▶ HOW TO COMPLETE THIS TASK
Take the entries below and print, exactly, the stretch from the line containing "ATOM 29 C CA" through the line containing "ATOM 37 N N", both included.

Entries taken from a collection
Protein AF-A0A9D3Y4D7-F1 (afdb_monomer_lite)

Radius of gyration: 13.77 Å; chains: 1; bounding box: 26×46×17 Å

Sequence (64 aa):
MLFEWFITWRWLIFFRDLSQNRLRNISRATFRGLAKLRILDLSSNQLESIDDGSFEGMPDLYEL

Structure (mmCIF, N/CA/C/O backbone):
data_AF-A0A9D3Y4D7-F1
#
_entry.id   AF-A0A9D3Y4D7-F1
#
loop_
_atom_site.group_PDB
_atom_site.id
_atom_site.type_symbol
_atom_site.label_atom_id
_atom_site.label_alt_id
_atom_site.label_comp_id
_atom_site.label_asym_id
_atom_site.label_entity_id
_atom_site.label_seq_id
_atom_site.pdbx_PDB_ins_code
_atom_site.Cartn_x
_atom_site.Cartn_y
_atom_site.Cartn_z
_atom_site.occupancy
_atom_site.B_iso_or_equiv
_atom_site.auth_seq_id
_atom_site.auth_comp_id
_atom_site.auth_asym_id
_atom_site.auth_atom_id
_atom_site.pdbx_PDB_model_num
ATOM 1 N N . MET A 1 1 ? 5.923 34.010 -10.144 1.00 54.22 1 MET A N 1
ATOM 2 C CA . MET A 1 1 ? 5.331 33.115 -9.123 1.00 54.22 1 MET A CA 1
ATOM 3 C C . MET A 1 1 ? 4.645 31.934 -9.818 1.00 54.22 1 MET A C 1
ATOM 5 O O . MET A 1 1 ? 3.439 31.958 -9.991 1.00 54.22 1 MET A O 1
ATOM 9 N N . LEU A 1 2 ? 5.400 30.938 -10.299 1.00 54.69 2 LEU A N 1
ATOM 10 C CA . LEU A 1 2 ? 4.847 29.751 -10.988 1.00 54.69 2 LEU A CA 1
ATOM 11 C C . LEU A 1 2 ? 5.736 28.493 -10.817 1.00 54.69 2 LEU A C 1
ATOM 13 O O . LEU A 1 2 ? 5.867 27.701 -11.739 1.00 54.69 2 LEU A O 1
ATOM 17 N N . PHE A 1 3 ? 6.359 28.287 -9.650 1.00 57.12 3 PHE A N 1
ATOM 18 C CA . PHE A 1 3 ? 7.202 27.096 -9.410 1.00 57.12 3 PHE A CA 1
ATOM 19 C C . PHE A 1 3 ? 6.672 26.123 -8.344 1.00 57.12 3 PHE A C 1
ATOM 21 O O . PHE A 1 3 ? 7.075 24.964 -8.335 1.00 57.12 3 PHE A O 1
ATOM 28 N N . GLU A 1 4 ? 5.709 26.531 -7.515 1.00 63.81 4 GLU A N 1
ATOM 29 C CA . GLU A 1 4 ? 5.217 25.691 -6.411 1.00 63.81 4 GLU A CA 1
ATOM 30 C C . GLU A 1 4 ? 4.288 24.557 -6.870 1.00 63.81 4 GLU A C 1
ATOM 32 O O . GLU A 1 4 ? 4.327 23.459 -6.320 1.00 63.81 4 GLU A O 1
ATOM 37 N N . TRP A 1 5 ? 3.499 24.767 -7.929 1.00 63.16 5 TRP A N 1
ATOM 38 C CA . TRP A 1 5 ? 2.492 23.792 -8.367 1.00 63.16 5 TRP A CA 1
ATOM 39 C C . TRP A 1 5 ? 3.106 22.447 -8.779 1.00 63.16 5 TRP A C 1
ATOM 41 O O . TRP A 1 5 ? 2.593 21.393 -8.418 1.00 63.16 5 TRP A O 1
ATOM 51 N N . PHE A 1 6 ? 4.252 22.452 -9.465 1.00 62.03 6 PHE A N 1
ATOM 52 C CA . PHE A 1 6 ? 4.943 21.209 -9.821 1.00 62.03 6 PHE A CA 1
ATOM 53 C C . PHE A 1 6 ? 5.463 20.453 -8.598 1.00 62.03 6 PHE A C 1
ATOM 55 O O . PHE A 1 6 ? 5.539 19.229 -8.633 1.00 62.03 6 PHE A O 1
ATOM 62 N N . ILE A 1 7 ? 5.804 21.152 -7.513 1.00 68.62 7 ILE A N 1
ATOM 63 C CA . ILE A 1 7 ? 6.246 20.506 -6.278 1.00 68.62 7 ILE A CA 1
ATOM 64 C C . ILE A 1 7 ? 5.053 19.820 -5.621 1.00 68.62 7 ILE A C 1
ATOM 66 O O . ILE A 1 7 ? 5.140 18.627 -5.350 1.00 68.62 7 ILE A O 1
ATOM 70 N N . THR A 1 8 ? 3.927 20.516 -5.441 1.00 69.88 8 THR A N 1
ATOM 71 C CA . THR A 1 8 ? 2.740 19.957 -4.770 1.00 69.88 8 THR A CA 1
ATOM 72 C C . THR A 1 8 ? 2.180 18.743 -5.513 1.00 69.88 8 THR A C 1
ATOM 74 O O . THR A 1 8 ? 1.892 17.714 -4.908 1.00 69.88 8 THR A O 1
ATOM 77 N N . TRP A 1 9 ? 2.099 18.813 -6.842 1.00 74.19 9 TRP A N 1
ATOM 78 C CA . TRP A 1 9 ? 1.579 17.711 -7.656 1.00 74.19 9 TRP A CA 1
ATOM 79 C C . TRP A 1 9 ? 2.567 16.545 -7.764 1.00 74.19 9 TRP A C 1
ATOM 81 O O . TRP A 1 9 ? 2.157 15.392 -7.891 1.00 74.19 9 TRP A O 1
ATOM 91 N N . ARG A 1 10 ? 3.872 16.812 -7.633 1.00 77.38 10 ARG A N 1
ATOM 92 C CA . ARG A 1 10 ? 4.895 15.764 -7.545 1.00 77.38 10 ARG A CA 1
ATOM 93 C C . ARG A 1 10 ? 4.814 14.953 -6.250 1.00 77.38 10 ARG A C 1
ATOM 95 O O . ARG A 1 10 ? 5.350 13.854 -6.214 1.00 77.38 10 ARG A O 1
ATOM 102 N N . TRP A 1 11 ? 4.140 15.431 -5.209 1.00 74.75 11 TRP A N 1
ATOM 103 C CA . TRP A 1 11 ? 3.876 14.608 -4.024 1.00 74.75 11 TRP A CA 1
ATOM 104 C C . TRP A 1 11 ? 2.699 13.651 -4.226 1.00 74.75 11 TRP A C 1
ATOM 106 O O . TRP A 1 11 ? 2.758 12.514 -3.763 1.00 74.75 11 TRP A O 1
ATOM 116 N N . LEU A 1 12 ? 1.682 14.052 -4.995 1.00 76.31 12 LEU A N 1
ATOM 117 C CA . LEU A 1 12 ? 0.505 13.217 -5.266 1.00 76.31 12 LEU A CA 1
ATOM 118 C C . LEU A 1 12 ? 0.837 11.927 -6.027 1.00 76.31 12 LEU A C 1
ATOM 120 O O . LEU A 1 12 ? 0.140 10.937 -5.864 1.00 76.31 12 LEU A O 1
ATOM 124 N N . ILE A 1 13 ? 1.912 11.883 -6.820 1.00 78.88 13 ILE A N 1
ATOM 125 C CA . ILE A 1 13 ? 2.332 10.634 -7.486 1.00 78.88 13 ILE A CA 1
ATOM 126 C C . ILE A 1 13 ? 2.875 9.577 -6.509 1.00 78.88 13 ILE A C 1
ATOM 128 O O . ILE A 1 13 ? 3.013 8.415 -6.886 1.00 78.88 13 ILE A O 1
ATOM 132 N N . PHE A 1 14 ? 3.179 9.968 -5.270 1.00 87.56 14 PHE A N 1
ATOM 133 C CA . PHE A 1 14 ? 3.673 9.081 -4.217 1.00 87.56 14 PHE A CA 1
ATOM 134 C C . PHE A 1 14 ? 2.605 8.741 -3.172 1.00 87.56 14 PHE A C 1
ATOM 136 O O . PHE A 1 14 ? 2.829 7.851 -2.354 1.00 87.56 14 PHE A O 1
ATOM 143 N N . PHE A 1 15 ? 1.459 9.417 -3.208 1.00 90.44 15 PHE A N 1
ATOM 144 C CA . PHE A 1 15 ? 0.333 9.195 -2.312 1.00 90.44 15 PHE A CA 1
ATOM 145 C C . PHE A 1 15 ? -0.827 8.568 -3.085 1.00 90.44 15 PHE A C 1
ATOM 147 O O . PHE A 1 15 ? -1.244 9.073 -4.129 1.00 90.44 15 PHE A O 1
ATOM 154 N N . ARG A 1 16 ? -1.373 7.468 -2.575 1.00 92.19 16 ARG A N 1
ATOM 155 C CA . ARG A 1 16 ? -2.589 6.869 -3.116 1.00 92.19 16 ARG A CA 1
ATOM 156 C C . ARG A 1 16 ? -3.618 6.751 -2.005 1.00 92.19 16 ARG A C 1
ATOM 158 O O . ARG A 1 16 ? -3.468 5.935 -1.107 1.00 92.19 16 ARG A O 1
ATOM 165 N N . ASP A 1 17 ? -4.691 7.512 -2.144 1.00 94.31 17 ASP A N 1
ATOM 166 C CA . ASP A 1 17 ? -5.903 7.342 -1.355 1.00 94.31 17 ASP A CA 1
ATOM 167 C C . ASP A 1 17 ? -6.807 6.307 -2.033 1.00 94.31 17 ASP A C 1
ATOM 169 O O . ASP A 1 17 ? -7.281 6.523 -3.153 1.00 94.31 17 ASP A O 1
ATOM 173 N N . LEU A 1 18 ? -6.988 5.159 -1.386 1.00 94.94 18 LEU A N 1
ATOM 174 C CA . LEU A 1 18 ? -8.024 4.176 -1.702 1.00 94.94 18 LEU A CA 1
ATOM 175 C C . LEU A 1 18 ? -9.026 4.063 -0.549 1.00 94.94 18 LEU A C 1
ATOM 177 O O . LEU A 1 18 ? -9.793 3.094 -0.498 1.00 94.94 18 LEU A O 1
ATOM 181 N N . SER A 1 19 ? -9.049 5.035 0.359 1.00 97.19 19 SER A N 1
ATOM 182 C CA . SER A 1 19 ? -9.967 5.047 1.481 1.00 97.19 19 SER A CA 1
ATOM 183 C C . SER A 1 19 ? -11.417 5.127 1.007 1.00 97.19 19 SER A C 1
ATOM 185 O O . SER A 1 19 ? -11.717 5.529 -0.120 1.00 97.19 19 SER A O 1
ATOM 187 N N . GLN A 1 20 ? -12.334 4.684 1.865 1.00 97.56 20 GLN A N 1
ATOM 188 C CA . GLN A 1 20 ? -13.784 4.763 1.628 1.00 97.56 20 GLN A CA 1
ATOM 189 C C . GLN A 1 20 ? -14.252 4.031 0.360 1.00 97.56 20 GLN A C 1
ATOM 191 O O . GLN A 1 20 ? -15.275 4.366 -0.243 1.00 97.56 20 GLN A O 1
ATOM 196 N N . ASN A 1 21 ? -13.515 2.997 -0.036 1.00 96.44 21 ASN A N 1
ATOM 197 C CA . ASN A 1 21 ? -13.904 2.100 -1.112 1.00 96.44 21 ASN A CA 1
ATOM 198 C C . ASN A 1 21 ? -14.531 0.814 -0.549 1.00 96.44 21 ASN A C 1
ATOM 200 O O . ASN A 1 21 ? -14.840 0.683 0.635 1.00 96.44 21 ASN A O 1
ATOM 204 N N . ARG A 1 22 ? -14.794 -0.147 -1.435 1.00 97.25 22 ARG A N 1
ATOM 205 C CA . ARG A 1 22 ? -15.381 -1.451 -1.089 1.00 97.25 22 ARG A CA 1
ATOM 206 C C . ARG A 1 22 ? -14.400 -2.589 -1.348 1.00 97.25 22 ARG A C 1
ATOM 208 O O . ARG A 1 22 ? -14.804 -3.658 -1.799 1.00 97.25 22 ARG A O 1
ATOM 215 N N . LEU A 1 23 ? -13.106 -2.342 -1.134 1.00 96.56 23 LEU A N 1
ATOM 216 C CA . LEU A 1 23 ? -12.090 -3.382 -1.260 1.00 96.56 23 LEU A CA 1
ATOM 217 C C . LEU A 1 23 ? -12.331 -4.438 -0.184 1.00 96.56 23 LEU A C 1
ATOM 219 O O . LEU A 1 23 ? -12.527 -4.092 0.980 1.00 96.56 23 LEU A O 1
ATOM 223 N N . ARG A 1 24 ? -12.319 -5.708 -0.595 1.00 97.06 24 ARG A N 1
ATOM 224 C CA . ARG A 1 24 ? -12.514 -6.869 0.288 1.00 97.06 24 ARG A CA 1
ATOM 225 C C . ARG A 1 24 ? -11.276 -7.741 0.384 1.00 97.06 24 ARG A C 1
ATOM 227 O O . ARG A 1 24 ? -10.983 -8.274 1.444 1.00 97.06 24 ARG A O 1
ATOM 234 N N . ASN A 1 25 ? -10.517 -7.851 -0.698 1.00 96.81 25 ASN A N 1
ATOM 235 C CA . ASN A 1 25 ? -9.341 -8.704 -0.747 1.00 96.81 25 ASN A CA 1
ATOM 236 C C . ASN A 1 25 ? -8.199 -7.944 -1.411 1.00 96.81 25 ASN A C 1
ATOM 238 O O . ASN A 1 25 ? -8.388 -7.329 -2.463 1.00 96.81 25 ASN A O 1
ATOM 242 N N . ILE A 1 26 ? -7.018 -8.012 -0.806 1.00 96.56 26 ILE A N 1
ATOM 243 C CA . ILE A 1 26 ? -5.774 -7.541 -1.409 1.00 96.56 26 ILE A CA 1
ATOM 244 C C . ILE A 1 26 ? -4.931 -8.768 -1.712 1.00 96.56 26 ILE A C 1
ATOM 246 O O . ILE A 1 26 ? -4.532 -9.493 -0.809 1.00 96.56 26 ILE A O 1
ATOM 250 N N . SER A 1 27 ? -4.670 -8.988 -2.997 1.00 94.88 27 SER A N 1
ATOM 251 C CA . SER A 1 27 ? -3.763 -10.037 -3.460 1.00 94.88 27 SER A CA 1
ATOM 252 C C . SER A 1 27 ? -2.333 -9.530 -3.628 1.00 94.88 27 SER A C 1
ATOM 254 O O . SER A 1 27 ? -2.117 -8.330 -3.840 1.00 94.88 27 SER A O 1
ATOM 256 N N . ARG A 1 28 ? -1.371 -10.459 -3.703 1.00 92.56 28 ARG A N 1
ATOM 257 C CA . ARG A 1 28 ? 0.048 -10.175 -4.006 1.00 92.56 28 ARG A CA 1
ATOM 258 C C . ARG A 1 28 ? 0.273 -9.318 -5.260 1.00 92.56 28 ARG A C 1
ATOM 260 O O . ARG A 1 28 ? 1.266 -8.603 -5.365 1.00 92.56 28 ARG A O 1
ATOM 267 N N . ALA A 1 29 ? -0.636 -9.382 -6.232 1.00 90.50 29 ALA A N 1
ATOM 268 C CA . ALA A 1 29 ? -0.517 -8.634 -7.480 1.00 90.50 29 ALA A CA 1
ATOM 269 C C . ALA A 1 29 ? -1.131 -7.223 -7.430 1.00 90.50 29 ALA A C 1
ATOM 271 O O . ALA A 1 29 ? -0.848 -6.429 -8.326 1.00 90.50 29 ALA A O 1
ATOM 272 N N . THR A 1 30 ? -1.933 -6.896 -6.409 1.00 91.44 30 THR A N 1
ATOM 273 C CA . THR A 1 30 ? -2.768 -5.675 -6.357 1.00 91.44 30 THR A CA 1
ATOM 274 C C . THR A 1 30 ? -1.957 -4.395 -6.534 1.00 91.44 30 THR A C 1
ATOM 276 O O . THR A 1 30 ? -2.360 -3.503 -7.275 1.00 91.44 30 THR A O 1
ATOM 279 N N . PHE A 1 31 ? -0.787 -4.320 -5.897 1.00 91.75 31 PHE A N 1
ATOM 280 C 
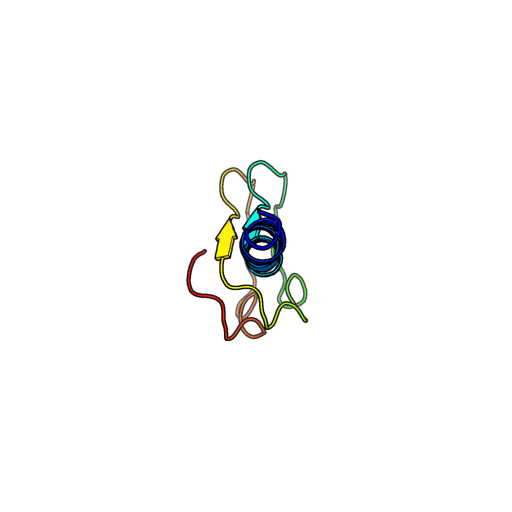CA . PHE A 1 31 ? 0.084 -3.142 -5.933 1.00 91.75 31 PHE A CA 1
ATOM 281 C C . PHE A 1 31 ? 1.378 -3.375 -6.717 1.00 91.75 31 PHE A C 1
ATOM 283 O O . PHE A 1 31 ? 2.339 -2.608 -6.615 1.00 91.75 31 PHE A O 1
ATOM 290 N N . ARG A 1 32 ? 1.425 -4.437 -7.529 1.00 89.00 32 ARG A N 1
ATOM 291 C CA . ARG A 1 32 ? 2.607 -4.751 -8.330 1.00 89.00 32 ARG A CA 1
ATOM 292 C C . ARG A 1 32 ? 2.907 -3.600 -9.293 1.00 89.00 32 ARG A C 1
ATOM 294 O O . ARG A 1 32 ? 2.050 -3.172 -10.057 1.00 89.00 32 ARG A O 1
ATOM 301 N N . GLY A 1 33 ? 4.148 -3.117 -9.270 1.00 86.12 33 GLY A N 1
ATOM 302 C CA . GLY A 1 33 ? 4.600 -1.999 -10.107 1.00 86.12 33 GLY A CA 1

▶ EXERCISE OUTPUT
ATOM 29 C CA . GLU A 1 4 ? 5.217 25.691 -6.411 1.00 63.81 4 GLU A CA 1
ATOM 30 C C . GLU A 1 4 ? 4.288 24.557 -6.870 1.00 63.81 4 GLU A C 1
ATOM 32 O O . GLU A 1 4 ? 4.327 23.459 -6.320 1.00 63.81 4 GLU A O 1
ATOM 37 N N . TRP A 1 5 ? 3.499 24.767 -7.929 1.00 63.16 5 TRP A N 1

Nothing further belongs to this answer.